* [Required action] Print the records below word for word, but leave out the pictures.

--- Exercise data ---

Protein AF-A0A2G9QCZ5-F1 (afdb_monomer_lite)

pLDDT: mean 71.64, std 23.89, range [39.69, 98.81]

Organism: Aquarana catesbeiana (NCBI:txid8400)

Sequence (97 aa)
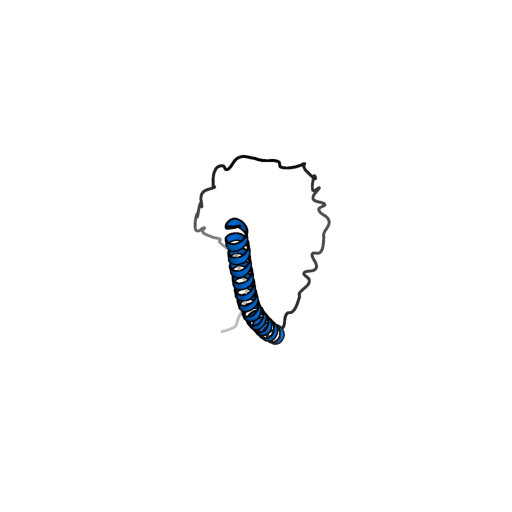:
MTRDFRGHQGPQPPKEGEISTPQPEDVEEGEVYEEGEIVTTTGDVDVVEEETHFTSASAHVLIGEIMVCNRDLQKIKEDVNDVEKRLKNIIDVLGRI

Structure (mmCIF, N/CA/C/O backbone):
data_AF-A0A2G9QCZ5-F1
#
_entry.id   AF-A0A2G9QCZ5-F1
#
loop_
_atom_site.group_PDB
_atom_site.id
_atom_site.type_symbol
_atom_site.label_atom_id
_atom_site.label_alt_id
_atom_site.label_comp_id
_atom_site.label_asym_id
_atom_site.label_entity_id
_atom_site.label_seq_id
_atom_site.pdbx_PDB_ins_code
_atom_site.Cartn_x
_atom_site.Cartn_y
_atom_site.Cartn_z
_atom_site.occupancy
_atom_site.B_iso_or_equiv
_atom_site.auth_seq_id
_atom_site.auth_comp_id
_atom_site.auth_asym_id
_atom_site.auth_atom_id
_atom_site.pdbx_PDB_model_num
ATOM 1 N N . MET A 1 1 ? -27.724 -11.071 76.783 1.00 43.97 1 MET A N 1
ATOM 2 C CA . MET A 1 1 ? -27.241 -10.630 75.458 1.00 43.97 1 MET A CA 1
ATOM 3 C C . MET A 1 1 ? -28.089 -9.446 75.024 1.00 43.97 1 MET A C 1
ATOM 5 O O . MET A 1 1 ? -29.172 -9.643 74.494 1.00 43.97 1 MET A O 1
ATOM 9 N N . THR A 1 2 ? -27.600 -8.241 75.316 1.00 39.69 2 THR A N 1
ATOM 10 C CA . THR A 1 2 ? -28.152 -6.943 74.896 1.00 39.69 2 THR A CA 1
ATOM 11 C C . THR A 1 2 ? -26.945 -6.049 74.591 1.00 39.69 2 THR A C 1
ATOM 13 O O . THR A 1 2 ? -25.922 -6.173 75.264 1.00 39.69 2 THR A O 1
ATOM 16 N N . ARG A 1 3 ? -27.032 -5.268 73.511 1.00 50.44 3 ARG A N 1
ATOM 17 C CA . ARG A 1 3 ? -25.970 -4.443 72.900 1.00 50.44 3 ARG A CA 1
ATOM 18 C C . ARG A 1 3 ? -25.593 -3.243 73.782 1.00 50.44 3 ARG A C 1
ATOM 20 O O . ARG A 1 3 ? -26.429 -2.835 74.572 1.00 50.44 3 ARG A O 1
ATOM 27 N N . ASP A 1 4 ? -24.396 -2.674 73.585 1.00 42.59 4 ASP A N 1
ATOM 28 C CA . ASP A 1 4 ? -24.228 -1.242 73.258 1.00 42.59 4 ASP A CA 1
ATOM 29 C C . ASP A 1 4 ? -22.777 -0.848 72.899 1.00 42.59 4 ASP A C 1
ATOM 31 O O . ASP A 1 4 ? -21.804 -1.436 73.363 1.00 42.59 4 ASP A O 1
ATOM 35 N N . PHE A 1 5 ? -22.674 0.142 72.006 1.00 53.53 5 PHE A N 1
ATOM 36 C CA . PHE A 1 5 ? -21.477 0.687 71.350 1.00 53.53 5 PHE A CA 1
ATOM 37 C C . PHE A 1 5 ? -20.777 1.792 72.173 1.00 53.53 5 PHE A C 1
ATOM 39 O O . PHE A 1 5 ? -21.472 2.685 72.657 1.00 53.53 5 PHE A O 1
ATOM 46 N N . ARG A 1 6 ? -19.426 1.848 72.184 1.00 44.53 6 ARG A N 1
ATOM 47 C CA . ARG A 1 6 ? -18.599 3.090 72.087 1.00 44.53 6 ARG A CA 1
ATOM 48 C C . ARG A 1 6 ? -17.094 2.766 71.958 1.00 44.53 6 ARG A C 1
ATOM 50 O O . ARG A 1 6 ? -16.636 1.823 72.587 1.00 44.53 6 ARG A O 1
ATOM 57 N N . GLY A 1 7 ? -16.355 3.512 71.126 1.00 42.66 7 GLY A N 1
ATOM 58 C CA . GLY A 1 7 ? -15.012 3.152 70.623 1.00 42.66 7 GLY A CA 1
ATOM 59 C C . GLY A 1 7 ? -13.785 3.791 71.292 1.00 42.66 7 GLY A C 1
ATOM 60 O O . GLY A 1 7 ? -13.917 4.457 72.311 1.00 42.66 7 GLY A O 1
ATOM 61 N N . HIS A 1 8 ? -12.601 3.587 70.684 1.00 43.78 8 HIS A N 1
ATOM 62 C CA . HIS A 1 8 ? -11.382 4.413 70.813 1.00 43.78 8 HIS A CA 1
ATOM 63 C C . HIS A 1 8 ? -10.298 4.020 69.767 1.00 43.78 8 HIS A C 1
ATOM 65 O O . HIS A 1 8 ? -10.219 2.866 69.362 1.00 43.78 8 HIS A O 1
ATOM 71 N N . GLN A 1 9 ? -9.503 5.006 69.318 1.00 46.72 9 GLN A N 1
ATOM 72 C CA . GLN A 1 9 ? -8.496 5.011 68.229 1.00 46.72 9 GLN A CA 1
ATOM 73 C C . GLN A 1 9 ? -7.102 4.400 68.555 1.00 46.72 9 GLN A C 1
ATOM 75 O O . GLN A 1 9 ? -6.613 4.593 69.664 1.00 46.72 9 GLN A O 1
ATOM 80 N N . GLY A 1 10 ? -6.413 3.875 67.513 1.00 42.69 10 GLY A N 1
ATOM 81 C CA . GLY A 1 10 ? -4.934 3.858 67.285 1.00 42.69 10 GLY A CA 1
ATOM 82 C C . GLY A 1 10 ? -4.191 2.515 67.503 1.00 42.69 10 GLY A C 1
ATOM 83 O O . GLY A 1 10 ? -4.646 1.778 68.375 1.00 42.69 10 GLY A O 1
ATOM 84 N N . PRO A 1 11 ? -3.069 2.164 66.794 1.00 41.34 11 PRO A N 1
ATOM 85 C CA . PRO A 1 11 ? -2.064 3.007 66.091 1.00 41.34 11 PRO A CA 1
ATOM 86 C C . PRO A 1 11 ? -1.709 2.606 64.612 1.00 41.34 11 PRO A C 1
ATOM 88 O O . PRO A 1 11 ? -2.234 1.638 64.076 1.00 41.34 11 PRO A O 1
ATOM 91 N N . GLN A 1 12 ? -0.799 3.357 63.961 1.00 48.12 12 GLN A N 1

---

* [Response]
Protein AF-A0A2G9QCZ5-F1 (afdb_monomer_lite)

pLDDT: mean 71.64, std 23.89, range [39.69, 98.81]

Organism: Aquarana catesbeiana (NCBI:txid8400)

Sequence (97 aa)
:
MTRDFRGHQGPQPPKEGEISTPQPEDVEEGEVYEEGEIVTTTGDVDVVEEETHFTSASAHVLIGEIMVCNRDLQKIKEDVNDVEKRLKNIIDVLGRI

Structure (mmCIF, N/CA/C/O backbone):
data_AF-A0A2G9QCZ5-F1
#
_entry.id   AF-A0A2G9QCZ5-F1
#
loop_
_atom_site.group_PDB
_atom_site.id
_atom_site.type_symbol
_atom_site.label_atom_id
_atom_site.label_alt_id
_atom_site.label_comp_id
_atom_site.label_asym_id
_atom_site.label_entity_id
_atom_site.label_seq_id
_atom_site.pdbx_PDB_ins_code
_atom_site.Cartn_x
_atom_site.Cartn_y
_atom_site.Cartn_z
_atom_site.occupancy
_atom_site.B_iso_or_equiv
_atom_site.auth_seq_id
_atom_site.auth_comp_id
_atom_site.auth_asym_id
_atom_site.auth_atom_id
_atom_site.pdbx_PDB_model_num
ATOM 1 N N . MET A 1 1 ? -27.724 -11.071 76.783 1.00 43.97 1 MET A N 1
ATOM 2 C CA . MET A 1 1 ? -27.241 -10.630 75.458 1.00 43.97 1 MET A CA 1
ATOM 3 C C . MET A 1 1 ? -28.089 -9.446 75.024 1.00 43.97 1 MET A C 1
ATOM 5 O O . MET A 1 1 ? -29.172 -9.643 74.494 1.00 43.97 1 MET A O 1
ATOM 9 N N . THR A 1 2 ? -27.600 -8.241 75.316 1.00 39.69 2 THR A N 1
ATOM 10 C CA . THR A 1 2 ? -28.152 -6.943 74.896 1.00 39.69 2 THR A CA 1
ATOM 11 C C . THR A 1 2 ? -26.945 -6.049 74.591 1.00 39.69 2 THR A C 1
ATOM 13 O O . THR A 1 2 ? -25.922 -6.173 75.264 1.00 39.69 2 THR A O 1
ATOM 16 N N . ARG A 1 3 ? -27.032 -5.268 73.511 1.00 50.44 3 ARG A N 1
ATOM 17 C CA . ARG A 1 3 ? -25.970 -4.443 72.900 1.00 50.44 3 ARG A CA 1
ATOM 18 C C . ARG A 1 3 ? -25.593 -3.243 73.782 1.00 50.44 3 ARG A C 1
ATOM 20 O O . ARG A 1 3 ? -26.429 -2.835 74.572 1.00 50.44 3 ARG A O 1
ATOM 27 N N . ASP A 1 4 ? -24.396 -2.674 73.585 1.00 42.59 4 ASP A N 1
ATOM 28 C CA . ASP A 1 4 ? -24.228 -1.242 73.258 1.00 42.59 4 ASP A CA 1
ATOM 29 C C . ASP A 1 4 ? -22.777 -0.848 72.899 1.00 42.59 4 ASP A C 1
ATOM 31 O O . ASP A 1 4 ? -21.804 -1.436 73.363 1.00 42.59 4 ASP A O 1
ATOM 35 N N . PHE A 1 5 ? -22.674 0.142 72.006 1.00 53.53 5 PHE A N 1
ATOM 36 C CA . PHE A 1 5 ? -21.477 0.687 71.350 1.00 53.53 5 PHE A CA 1
ATOM 37 C C . PHE A 1 5 ? -20.777 1.792 72.173 1.00 53.53 5 PHE A C 1
ATOM 39 O O . PHE A 1 5 ? -21.472 2.685 72.657 1.00 53.53 5 PHE A O 1
ATOM 46 N N . ARG A 1 6 ? -19.426 1.848 72.184 1.00 44.53 6 ARG A N 1
ATOM 47 C CA . ARG A 1 6 ? -18.599 3.090 72.087 1.00 44.53 6 ARG A CA 1
ATOM 48 C C . ARG A 1 6 ? -17.094 2.766 71.958 1.00 44.53 6 ARG A C 1
ATOM 50 O O . ARG A 1 6 ? -16.636 1.823 72.587 1.00 44.53 6 ARG A O 1
ATOM 57 N N . GLY A 1 7 ? -16.355 3.512 71.126 1.00 42.66 7 GLY A N 1
ATOM 58 C CA . GLY A 1 7 ? -15.012 3.152 70.623 1.00 42.66 7 GLY A CA 1
ATOM 59 C C . GLY A 1 7 ? -13.785 3.791 71.292 1.00 42.66 7 GLY A C 1
ATOM 60 O O . GLY A 1 7 ? -13.917 4.457 72.311 1.00 42.66 7 GLY A O 1
ATOM 61 N N . HIS A 1 8 ? -12.601 3.587 70.684 1.00 43.78 8 HIS A N 1
ATOM 62 C CA . HIS A 1 8 ? -11.382 4.413 70.813 1.00 43.78 8 HIS A CA 1
ATOM 63 C C . HIS A 1 8 ? -10.298 4.020 69.767 1.00 43.78 8 HIS A C 1
ATOM 65 O O . HIS A 1 8 ? -10.219 2.866 69.362 1.00 43.78 8 HIS A O 1
ATOM 71 N N . GLN A 1 9 ? -9.503 5.006 69.318 1.00 46.72 9 GLN A N 1
ATOM 72 C CA . GLN A 1 9 ? -8.496 5.011 68.229 1.00 46.72 9 GLN A CA 1
ATOM 73 C C . GLN A 1 9 ? -7.102 4.400 68.555 1.00 46.72 9 GLN A C 1
ATOM 75 O O . GLN A 1 9 ? -6.613 4.593 69.664 1.00 46.72 9 GLN A O 1
ATOM 80 N N . GLY A 1 10 ? -6.413 3.875 67.513 1.00 42.69 10 GLY A N 1
ATOM 81 C CA . GLY A 1 10 ? -4.934 3.858 67.285 1.00 42.69 10 GLY A CA 1
ATOM 82 C C . GLY A 1 10 ? -4.191 2.515 67.503 1.00 42.69 10 GLY A C 1
ATOM 83 O O . GLY A 1 10 ? -4.646 1.778 68.375 1.00 42.69 10 GLY A O 1
ATOM 84 N N . PRO A 1 11 ? -3.069 2.164 66.794 1.00 41.34 11 PRO A N 1
ATOM 85 C CA . PRO A 1 11 ? -2.064 3.007 66.091 1.00 41.34 11 PRO A CA 1
ATOM 86 C C . PRO A 1 11 ? -1.709 2.606 64.612 1.00 41.34 11 PRO A C 1
ATOM 88 O O . PRO A 1 11 ? -2.234 1.638 64.076 1.00 41.34 11 PRO A O 1
ATOM 91 N N . GLN A 1 12 ? -0.799 3.357 63.961 1.00 48.12 12 GLN A N 1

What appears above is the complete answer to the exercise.